Лес расступался перед ними, раскрывая чистое пространство. Тропка, по которой они шли, убегала влево вверх, а лес оставался позади и справа. Тропа переходила из мягкой и травянистой, в каменную жесткую.
– Под ноги поглядывайте, – предупредил Милхай. Он наступал уверенно, шагом опытного местного ходока.
Внук старался не отстать от деда. Оюна с Катей снова догоняли их сзади. Они неспешно поднимались в гору. Бывало, земля выскакивала из-под ног, мелочь где-то просыпалась. Гудели ноги на подъеме, и мышцы ныли от перенапряжения.
– Да…, Батор прав был, – такими темпами мы в три часа не обернёмся, – Милхай глянул на невестку и её, едва передвигавшихся детей. Шаман остановился.

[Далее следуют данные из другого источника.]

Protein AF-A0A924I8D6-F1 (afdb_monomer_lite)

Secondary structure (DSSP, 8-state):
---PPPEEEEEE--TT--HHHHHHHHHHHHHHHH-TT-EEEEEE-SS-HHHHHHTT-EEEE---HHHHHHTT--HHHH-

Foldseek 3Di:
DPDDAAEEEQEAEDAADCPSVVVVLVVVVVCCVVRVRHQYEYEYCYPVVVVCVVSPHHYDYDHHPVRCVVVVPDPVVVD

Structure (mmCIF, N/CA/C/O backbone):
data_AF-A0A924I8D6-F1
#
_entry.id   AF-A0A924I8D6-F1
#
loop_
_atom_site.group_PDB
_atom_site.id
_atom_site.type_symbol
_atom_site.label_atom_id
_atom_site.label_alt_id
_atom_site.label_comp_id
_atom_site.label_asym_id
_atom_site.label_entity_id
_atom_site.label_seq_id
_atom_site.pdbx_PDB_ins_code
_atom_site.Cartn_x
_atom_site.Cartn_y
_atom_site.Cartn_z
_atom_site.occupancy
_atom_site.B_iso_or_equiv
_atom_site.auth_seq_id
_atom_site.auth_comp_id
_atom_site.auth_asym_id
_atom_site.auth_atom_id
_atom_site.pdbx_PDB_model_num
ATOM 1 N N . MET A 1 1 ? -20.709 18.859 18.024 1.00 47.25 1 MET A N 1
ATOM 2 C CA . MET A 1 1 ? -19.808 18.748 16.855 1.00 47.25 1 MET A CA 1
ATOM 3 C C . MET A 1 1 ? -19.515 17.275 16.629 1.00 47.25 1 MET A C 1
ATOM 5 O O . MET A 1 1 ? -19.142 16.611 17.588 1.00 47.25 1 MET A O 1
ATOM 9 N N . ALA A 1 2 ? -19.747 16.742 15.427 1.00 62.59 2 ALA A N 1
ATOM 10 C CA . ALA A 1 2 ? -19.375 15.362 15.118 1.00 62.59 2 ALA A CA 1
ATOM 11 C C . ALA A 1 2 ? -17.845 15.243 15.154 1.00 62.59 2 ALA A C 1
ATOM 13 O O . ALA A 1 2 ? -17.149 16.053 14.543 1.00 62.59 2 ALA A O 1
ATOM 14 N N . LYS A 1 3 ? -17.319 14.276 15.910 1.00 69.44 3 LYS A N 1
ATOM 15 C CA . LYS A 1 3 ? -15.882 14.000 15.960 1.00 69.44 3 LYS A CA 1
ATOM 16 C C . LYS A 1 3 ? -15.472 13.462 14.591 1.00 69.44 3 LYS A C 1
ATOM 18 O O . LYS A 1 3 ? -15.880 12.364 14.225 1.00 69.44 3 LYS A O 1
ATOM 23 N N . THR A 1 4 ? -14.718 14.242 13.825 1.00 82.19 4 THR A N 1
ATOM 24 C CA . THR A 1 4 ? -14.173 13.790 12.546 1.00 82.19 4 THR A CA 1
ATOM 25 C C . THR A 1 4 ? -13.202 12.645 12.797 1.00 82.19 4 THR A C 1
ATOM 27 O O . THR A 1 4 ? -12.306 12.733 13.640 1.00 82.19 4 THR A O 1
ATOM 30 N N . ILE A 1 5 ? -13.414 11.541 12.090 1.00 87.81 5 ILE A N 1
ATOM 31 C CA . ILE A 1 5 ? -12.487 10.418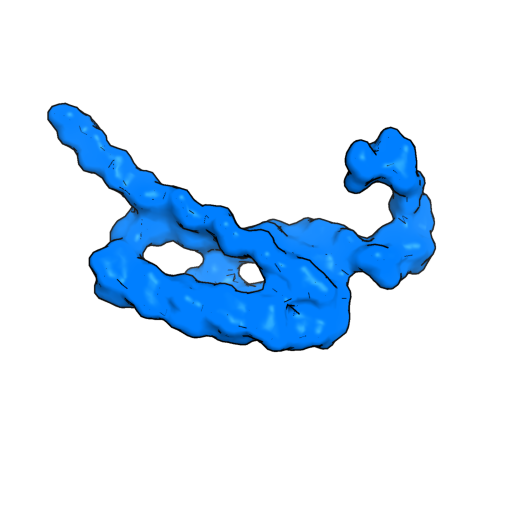 12.079 1.00 87.81 5 ILE A CA 1
ATOM 32 C C . ILE A 1 5 ? -11.303 10.825 11.190 1.00 87.81 5 ILE A C 1
ATOM 34 O O . ILE A 1 5 ? -11.532 11.186 10.037 1.00 87.81 5 ILE A O 1
ATOM 38 N N . PRO A 1 6 ? -10.055 10.818 11.692 1.00 90.31 6 PRO A N 1
ATOM 39 C CA . PRO A 1 6 ? -8.898 11.136 10.864 1.00 90.31 6 PRO A CA 1
ATOM 40 C C . PRO A 1 6 ? -8.740 10.123 9.725 1.00 90.31 6 PRO A C 1
ATOM 42 O O . PRO A 1 6 ? -8.836 8.917 9.960 1.00 90.31 6 PRO A O 1
ATOM 45 N N . GLN A 1 7 ? -8.457 10.614 8.520 1.00 95.31 7 GLN A N 1
ATOM 46 C CA . GLN A 1 7 ? -8.243 9.796 7.326 1.00 95.31 7 GLN A CA 1
ATOM 47 C C . GLN A 1 7 ? -6.820 10.007 6.806 1.00 95.31 7 GLN A C 1
ATOM 49 O O . GLN A 1 7 ? -6.364 11.143 6.664 1.00 95.31 7 GLN A O 1
ATOM 54 N N . PHE A 1 8 ? -6.120 8.912 6.520 1.00 97.44 8 PHE A N 1
ATOM 55 C CA . PHE A 1 8 ? -4.737 8.919 6.054 1.00 97.44 8 PHE A CA 1
ATOM 56 C C . PHE A 1 8 ? -4.611 8.151 4.742 1.00 97.44 8 PHE A C 1
ATOM 58 O O . PHE A 1 8 ? -4.995 6.985 4.651 1.00 97.44 8 PHE A O 1
ATOM 65 N N . LEU A 1 9 ? -4.009 8.800 3.745 1.00 97.38 9 LEU A N 1
ATOM 66 C CA . LEU A 1 9 ? -3.621 8.175 2.486 1.00 97.38 9 LEU A CA 1
ATOM 67 C C . LEU A 1 9 ? -2.104 7.993 2.452 1.00 97.38 9 LEU A C 1
ATOM 69 O O . LEU A 1 9 ? -1.350 8.966 2.465 1.00 97.38 9 LEU A O 1
ATOM 73 N N . PHE A 1 10 ? -1.653 6.746 2.360 1.00 97.00 10 PHE A N 1
ATOM 74 C CA . PHE A 1 10 ? -0.251 6.420 2.144 1.00 97.00 10 PHE A CA 1
ATOM 75 C C . PHE A 1 10 ? 0.006 6.065 0.692 1.00 97.00 10 PHE A C 1
ATOM 77 O O . PHE A 1 10 ? -0.501 5.072 0.179 1.00 97.00 10 PHE A O 1
ATOM 84 N N . TYR A 1 11 ? 0.839 6.870 0.036 1.00 94.69 11 TYR A N 1
ATOM 85 C CA . TYR A 1 11 ? 1.239 6.632 -1.340 1.00 94.69 11 TYR A CA 1
ATOM 86 C C . TYR A 1 11 ? 2.593 5.916 -1.401 1.00 94.69 11 TYR A C 1
ATOM 88 O O . TYR A 1 11 ? 3.641 6.512 -1.148 1.00 94.69 11 TYR A O 1
ATOM 96 N N . ALA A 1 12 ? 2.569 4.623 -1.725 1.00 91.50 12 ALA A N 1
ATOM 97 C CA . ALA A 1 12 ? 3.758 3.793 -1.873 1.00 91.50 12 ALA A CA 1
ATOM 98 C C . ALA A 1 12 ? 4.147 3.659 -3.354 1.00 91.50 12 ALA A C 1
ATOM 100 O 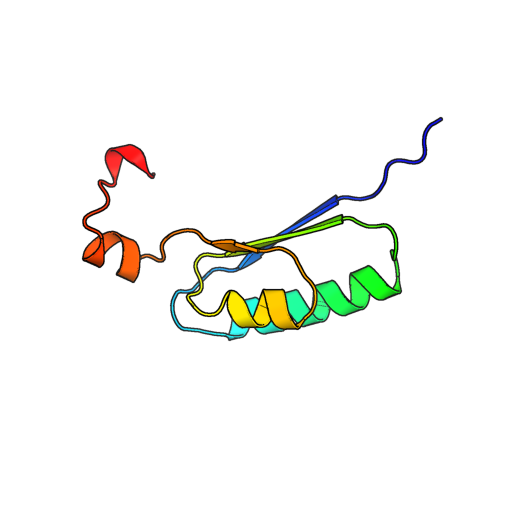O . ALA A 1 12 ? 3.420 3.102 -4.177 1.00 91.50 12 ALA A O 1
ATOM 101 N N . VAL A 1 13 ? 5.332 4.147 -3.706 1.00 83.62 13 VAL A N 1
ATOM 102 C CA . VAL A 1 13 ? 5.884 4.027 -5.062 1.00 83.62 13 VAL A CA 1
ATOM 103 C C . VAL A 1 13 ? 6.959 2.943 -5.136 1.00 83.62 13 VAL A C 1
ATOM 105 O O . VAL A 1 13 ? 7.503 2.542 -4.107 1.00 83.62 13 VAL A O 1
ATOM 108 N N . ASN A 1 14 ? 7.294 2.533 -6.367 1.00 69.12 14 ASN A N 1
ATOM 109 C CA . ASN A 1 14 ? 8.423 1.666 -6.757 1.00 69.12 14 ASN A CA 1
ATOM 110 C C . ASN A 1 14 ? 8.123 0.181 -7.012 1.00 69.12 14 ASN A C 1
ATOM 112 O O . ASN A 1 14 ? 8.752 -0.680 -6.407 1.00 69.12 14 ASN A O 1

– Ну что, устали? Немного потерпите. Знаете, как там интересно! У вас, тем более, уроки есть про древний мир. Дойдем до пещеры, а там всё своими глазами и увидите.
– Если бы я знала, что идти так далеко, – я бы, ни за что не пошла, – капризничала Катя. Она была легкой на подъем, и если что то требовалось сделать быстро, то лучше нее никто не делал. Однако длительность и монотонность угнетали внучку, порой, даже выматывали. Если приходилось помогать, работать долго по хозяйству, Катя сильно уставала и начинала вредничать.
Коля, в отличие от своей сестры, не любил всё быстро делать. Он настраивался долго, раскачивался и неспешно начинал. Зато, потом он увлекался и входил в раж. Словно второе дыхание открывал.
«И как такое может быть: отец и мать вроде одни, а дети у них такие разные».
***
Путники подходили к своей цели. Перед их взорами раскрывались величественные скалы, крутые, на десятки метров в высоту. Они поднялись вверх немного, до углубления в гранитной глыбе.
С виду, место, ничем не приметное. Снаружи оно было похоже на разлом. По высоте чуть выше человеческого роста, а по ширине – едва ли шире, чем три локтя.